The properties of polymer-based materials are driven by phenomena at nanoscopic length scales. We use super-resolution optical microscopy to investigate these phenomena in their native environment, at nanometer resolutions, in real time. The unprecedented knowledge accessed using these super-resolution techniques can offer insights in bridging the nanoscopic polymer chain behaviors to bulk polymer properties. Specifically, we are using these methods in bottlebrush polymers, interpenetrating polymer networks, and self-assembly by phase separation.

Exploring polymer dynamics using single-particle tracking

Single particle tracking is a powerful tool for probing the dynamics of polymer systems at the molecular level. Dynamic phenomena in polymers depend on a wide range of factors such as chain length, presence and strength of charge, and interactions with adjacent polymers and surfaces. Unlike other methods, single particle tracking allows us to directly visualize the movement of our polymers in three-dimensions at nanometer resolutions. Monitoring our sample over a series of images allows us to localize the position of each polymer over time and construct the trajectories of each individual molecule. This leads to insight into the diffusive regimes the polymer explores. We use this method to explore hydrophilic polymers, polyelectrolytes, and polymer network self-healing.
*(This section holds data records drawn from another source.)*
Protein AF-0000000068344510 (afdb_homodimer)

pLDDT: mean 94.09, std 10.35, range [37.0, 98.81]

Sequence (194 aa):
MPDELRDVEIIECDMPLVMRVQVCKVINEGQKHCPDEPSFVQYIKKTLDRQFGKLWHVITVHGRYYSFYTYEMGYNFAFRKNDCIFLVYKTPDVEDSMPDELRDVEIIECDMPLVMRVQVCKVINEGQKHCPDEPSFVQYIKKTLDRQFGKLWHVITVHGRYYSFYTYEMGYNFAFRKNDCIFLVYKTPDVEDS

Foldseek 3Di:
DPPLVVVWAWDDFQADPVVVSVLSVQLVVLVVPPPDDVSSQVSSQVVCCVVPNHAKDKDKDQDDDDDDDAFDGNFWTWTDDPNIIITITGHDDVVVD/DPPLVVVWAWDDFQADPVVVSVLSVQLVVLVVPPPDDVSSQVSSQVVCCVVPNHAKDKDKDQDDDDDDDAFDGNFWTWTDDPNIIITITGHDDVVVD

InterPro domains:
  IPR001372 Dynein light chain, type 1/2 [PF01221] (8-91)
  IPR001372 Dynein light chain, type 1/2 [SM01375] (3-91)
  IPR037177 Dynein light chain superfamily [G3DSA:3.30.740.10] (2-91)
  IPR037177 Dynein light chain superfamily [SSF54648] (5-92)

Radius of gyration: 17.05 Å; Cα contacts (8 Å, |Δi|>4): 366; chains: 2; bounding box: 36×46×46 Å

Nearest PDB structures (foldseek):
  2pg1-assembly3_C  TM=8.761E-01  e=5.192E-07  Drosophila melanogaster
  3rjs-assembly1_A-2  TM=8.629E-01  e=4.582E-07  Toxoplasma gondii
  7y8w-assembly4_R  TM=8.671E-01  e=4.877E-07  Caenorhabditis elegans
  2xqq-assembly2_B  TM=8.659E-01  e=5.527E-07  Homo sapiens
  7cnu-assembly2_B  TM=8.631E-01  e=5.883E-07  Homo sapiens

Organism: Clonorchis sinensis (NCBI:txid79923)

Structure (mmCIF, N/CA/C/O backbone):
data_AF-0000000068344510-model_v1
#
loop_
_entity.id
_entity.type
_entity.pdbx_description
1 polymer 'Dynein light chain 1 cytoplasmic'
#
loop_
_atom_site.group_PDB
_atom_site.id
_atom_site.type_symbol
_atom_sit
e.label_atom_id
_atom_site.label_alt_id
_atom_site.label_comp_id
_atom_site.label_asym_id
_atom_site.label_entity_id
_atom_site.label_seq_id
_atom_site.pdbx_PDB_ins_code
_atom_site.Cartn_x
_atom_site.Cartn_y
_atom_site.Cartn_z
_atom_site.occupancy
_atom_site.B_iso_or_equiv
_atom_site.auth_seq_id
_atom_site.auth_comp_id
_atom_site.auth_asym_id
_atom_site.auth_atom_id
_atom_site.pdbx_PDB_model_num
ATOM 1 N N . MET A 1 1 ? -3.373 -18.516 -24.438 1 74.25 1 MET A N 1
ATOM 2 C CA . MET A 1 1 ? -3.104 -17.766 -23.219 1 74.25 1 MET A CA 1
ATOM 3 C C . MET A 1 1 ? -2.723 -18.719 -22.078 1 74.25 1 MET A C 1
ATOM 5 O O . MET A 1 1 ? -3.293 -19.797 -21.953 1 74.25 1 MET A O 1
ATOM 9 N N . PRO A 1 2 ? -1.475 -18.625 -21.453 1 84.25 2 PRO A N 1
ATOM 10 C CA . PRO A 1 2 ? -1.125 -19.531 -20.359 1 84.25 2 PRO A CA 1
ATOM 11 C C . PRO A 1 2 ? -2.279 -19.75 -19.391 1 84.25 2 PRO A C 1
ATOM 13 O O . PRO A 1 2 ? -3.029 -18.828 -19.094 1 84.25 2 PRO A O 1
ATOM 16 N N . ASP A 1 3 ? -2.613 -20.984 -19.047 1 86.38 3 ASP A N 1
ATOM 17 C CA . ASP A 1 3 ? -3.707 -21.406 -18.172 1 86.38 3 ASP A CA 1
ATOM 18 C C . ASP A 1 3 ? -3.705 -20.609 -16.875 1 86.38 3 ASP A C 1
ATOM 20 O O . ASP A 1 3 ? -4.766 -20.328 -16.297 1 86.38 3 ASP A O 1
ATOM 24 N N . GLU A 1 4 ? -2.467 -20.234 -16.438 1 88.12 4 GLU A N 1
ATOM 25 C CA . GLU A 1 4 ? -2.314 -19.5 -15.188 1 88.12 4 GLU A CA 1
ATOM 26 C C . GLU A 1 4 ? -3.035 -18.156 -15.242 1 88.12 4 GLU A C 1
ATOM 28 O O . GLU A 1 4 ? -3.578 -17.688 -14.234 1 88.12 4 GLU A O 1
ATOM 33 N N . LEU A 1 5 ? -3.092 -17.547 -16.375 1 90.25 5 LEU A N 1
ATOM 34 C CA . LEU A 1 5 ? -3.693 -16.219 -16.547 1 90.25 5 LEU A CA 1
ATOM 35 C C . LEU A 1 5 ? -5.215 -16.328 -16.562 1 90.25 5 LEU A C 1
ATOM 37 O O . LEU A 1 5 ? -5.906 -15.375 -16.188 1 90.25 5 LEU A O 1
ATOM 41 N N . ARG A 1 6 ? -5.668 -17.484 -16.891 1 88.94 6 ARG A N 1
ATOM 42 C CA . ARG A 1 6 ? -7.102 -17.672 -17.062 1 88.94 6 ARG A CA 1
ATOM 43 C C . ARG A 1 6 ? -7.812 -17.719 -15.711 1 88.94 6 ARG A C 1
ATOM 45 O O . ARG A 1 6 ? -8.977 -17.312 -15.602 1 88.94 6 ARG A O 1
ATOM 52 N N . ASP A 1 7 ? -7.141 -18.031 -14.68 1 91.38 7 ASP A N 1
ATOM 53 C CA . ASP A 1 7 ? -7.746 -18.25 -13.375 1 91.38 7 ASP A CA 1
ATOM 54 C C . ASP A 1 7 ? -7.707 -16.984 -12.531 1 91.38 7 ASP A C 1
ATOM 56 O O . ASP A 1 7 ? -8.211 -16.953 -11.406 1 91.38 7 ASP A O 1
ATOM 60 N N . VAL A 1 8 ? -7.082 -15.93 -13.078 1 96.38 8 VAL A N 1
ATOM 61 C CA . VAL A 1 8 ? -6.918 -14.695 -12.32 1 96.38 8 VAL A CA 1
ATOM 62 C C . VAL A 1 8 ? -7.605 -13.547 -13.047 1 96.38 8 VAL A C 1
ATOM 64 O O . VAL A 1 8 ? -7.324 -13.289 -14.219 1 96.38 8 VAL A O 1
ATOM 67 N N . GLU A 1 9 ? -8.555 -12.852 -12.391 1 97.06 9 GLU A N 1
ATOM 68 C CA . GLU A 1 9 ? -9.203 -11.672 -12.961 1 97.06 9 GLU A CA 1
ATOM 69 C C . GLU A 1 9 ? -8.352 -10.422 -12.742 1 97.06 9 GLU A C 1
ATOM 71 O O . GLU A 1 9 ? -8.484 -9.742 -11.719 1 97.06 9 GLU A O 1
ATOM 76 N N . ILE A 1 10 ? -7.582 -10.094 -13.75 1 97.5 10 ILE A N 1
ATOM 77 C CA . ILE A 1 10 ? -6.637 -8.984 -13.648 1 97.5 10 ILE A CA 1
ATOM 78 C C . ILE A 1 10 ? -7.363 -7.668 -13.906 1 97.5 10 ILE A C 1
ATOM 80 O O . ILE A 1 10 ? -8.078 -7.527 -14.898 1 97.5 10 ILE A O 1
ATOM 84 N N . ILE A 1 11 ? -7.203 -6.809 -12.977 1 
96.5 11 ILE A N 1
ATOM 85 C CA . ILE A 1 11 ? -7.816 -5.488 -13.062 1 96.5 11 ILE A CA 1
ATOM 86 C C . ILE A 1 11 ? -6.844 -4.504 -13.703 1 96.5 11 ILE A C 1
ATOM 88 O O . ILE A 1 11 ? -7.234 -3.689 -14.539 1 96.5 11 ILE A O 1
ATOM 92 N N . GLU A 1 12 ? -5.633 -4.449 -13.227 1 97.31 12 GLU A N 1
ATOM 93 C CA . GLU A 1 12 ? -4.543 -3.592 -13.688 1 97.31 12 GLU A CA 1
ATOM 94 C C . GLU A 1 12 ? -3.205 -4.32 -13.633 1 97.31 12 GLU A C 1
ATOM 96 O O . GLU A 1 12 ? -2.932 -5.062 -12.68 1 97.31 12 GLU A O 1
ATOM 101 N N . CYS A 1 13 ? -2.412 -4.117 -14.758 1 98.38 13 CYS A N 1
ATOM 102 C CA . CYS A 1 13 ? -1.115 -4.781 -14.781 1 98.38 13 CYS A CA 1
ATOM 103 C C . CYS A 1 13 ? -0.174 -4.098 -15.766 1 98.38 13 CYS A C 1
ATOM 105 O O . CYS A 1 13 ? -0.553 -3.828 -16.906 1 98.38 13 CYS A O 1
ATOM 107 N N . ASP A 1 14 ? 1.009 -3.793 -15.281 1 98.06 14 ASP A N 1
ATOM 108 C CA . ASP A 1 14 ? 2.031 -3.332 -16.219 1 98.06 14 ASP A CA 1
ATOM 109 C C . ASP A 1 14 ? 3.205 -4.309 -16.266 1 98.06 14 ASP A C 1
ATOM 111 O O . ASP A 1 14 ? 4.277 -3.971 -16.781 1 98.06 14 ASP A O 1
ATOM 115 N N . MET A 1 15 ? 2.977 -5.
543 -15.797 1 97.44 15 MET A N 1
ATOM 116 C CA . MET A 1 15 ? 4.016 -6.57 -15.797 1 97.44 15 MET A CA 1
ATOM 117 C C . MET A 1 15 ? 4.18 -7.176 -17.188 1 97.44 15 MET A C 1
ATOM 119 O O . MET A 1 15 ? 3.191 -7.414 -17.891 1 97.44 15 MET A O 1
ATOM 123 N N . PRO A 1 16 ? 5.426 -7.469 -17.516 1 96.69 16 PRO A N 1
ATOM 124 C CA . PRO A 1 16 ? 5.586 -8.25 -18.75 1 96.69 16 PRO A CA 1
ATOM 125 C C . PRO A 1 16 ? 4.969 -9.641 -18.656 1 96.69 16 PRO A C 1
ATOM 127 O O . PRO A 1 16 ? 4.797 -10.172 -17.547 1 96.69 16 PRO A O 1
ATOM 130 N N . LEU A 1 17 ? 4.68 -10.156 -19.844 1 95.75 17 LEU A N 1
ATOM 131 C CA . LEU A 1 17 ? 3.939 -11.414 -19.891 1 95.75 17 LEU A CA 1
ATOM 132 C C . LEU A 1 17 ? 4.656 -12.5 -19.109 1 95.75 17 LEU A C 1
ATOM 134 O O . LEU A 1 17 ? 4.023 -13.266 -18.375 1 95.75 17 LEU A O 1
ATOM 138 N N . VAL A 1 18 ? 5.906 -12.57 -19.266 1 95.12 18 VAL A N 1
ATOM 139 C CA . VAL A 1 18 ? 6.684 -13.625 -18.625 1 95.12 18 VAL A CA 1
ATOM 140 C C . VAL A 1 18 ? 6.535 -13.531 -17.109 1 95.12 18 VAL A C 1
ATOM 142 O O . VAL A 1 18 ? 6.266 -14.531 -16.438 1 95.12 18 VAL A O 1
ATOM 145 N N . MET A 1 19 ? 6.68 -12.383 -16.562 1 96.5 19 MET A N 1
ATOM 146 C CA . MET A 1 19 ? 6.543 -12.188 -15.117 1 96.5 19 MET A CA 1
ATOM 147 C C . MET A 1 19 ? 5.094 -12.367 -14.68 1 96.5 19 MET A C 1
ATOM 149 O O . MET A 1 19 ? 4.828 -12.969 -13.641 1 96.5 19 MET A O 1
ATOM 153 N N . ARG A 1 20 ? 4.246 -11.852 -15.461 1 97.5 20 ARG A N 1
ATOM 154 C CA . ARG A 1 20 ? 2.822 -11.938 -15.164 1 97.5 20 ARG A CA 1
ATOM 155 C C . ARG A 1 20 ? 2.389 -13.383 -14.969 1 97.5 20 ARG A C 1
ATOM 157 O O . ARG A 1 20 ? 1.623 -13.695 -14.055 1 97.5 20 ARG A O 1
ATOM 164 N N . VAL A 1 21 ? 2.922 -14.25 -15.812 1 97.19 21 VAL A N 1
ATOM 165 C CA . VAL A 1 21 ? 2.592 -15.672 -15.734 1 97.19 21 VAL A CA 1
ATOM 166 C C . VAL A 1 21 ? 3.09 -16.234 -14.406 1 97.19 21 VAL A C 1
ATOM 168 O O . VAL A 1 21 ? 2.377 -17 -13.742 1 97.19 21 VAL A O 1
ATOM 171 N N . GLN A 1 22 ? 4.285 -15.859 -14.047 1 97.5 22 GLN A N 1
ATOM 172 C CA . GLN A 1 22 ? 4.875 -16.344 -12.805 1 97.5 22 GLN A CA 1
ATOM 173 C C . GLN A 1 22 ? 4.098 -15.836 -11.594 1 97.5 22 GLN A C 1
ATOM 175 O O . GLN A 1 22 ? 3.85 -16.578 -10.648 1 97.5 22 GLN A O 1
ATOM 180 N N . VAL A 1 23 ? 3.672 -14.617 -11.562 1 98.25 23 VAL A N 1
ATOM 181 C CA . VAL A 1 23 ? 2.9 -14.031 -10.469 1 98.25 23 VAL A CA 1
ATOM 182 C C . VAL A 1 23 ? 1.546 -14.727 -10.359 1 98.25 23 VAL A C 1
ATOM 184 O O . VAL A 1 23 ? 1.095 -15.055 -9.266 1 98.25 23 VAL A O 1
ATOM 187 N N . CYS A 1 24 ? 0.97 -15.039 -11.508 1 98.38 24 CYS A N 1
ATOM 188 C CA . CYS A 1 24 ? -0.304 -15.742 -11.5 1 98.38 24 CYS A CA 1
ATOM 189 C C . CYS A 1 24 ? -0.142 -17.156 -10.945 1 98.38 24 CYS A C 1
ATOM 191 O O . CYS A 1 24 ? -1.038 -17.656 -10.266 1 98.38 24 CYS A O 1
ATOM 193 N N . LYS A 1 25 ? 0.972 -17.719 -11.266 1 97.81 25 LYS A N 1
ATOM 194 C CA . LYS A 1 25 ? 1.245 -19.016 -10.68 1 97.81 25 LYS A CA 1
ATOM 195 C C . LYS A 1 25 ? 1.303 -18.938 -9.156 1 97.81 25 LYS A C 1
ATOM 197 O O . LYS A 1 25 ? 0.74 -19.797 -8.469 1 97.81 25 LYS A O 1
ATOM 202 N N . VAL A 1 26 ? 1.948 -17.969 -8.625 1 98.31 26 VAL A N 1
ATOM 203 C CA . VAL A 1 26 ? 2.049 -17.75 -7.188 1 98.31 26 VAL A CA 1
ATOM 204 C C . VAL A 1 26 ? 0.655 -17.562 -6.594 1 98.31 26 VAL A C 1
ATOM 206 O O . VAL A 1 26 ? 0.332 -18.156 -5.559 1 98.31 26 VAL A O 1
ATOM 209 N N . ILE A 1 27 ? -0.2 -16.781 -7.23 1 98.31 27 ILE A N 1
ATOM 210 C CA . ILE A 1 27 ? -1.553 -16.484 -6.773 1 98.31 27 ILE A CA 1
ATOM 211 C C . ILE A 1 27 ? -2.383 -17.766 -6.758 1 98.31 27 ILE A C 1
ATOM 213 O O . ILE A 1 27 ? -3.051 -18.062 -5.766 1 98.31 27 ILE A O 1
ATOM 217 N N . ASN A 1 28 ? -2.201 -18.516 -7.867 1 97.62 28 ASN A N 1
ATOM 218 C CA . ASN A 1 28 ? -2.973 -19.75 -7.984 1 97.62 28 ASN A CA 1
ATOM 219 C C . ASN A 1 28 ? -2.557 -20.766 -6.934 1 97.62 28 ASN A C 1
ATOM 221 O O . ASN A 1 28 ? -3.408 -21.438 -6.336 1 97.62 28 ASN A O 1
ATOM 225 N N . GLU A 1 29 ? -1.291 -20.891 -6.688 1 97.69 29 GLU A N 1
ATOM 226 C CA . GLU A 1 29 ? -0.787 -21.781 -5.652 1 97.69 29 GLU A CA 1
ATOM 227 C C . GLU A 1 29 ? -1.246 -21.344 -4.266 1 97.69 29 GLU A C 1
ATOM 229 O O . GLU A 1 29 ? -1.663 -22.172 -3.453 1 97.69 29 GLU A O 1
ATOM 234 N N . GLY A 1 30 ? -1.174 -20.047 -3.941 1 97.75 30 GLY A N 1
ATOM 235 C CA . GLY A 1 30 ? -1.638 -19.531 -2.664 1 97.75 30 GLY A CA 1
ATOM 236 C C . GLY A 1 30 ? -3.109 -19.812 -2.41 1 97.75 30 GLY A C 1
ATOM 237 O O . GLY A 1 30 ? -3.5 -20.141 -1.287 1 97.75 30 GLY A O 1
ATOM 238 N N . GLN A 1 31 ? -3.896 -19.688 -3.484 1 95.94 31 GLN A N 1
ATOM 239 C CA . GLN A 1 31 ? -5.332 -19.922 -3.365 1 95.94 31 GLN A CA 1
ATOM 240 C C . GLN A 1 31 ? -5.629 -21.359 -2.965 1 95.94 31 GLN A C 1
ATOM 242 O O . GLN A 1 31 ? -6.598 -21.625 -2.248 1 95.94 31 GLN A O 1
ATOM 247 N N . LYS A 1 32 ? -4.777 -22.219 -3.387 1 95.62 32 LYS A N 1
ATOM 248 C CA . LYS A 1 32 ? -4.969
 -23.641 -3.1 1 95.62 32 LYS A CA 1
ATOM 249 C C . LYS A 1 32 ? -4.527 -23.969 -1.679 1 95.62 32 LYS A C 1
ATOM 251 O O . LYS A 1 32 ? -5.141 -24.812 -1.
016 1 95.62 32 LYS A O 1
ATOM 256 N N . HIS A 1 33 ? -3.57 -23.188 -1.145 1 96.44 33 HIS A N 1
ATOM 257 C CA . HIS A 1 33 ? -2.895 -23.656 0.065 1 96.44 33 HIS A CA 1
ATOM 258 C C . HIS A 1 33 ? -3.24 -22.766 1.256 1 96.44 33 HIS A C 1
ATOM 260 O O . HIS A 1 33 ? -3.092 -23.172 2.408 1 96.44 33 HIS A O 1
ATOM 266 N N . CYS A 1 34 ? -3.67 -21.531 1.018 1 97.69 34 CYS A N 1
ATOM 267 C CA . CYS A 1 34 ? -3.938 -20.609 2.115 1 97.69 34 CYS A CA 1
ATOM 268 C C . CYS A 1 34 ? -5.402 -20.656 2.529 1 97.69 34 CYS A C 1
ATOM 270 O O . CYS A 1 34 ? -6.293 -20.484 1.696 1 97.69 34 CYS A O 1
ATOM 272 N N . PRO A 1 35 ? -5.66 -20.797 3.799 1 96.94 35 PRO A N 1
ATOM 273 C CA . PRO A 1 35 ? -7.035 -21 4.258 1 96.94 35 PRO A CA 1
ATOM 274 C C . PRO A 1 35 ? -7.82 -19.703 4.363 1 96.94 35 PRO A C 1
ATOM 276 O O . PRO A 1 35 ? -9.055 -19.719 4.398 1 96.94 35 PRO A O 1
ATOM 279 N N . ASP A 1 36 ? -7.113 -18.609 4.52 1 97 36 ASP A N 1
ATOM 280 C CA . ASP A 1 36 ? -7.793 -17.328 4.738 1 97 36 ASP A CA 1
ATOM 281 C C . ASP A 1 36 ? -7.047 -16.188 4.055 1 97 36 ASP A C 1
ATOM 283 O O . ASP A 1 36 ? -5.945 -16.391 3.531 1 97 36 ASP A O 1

Controlling nanoscale morphologies using in-film photopolymerization

In traditional approaches to self-assembly, polymers are first synthesized with control over monomer sequence, composition, and architecture, and then the molecules are fabricated into films or bulk materials. This two-step approach is limiting because the final morphology is governed by the polymer chemistry, so there is little control of the resulting nanostructures after the fact. We are developing an in-film polymerization technique, which applies free-radical polymerization to monomers swelled into self-assembled block copolymer films. As a result, we can modify the morphology in real time by altering the chemistry and composition. This method can generate hierarchical patterns, which is of particular interest in photonic crystals.

High-throughput screening of mechanical properties

The ability to simultaneously measure the properties of thousands of materials can enable large datasets for machine-learning guided materials design. We are developing high-throughput mechanical testing methods to meet this need. We have devised a simple and inexpensive high-throughput adhesion screening method for both synthetic and bio-derived materials using a centrifuge and microparticles. In the meantime, we are designing new high-throughput methods to characterize the mechanical strength of soft materials. As our characterization method potentially opens a new venue for material design using machine learning, we can expect AI-designed materials become a possibility in the future.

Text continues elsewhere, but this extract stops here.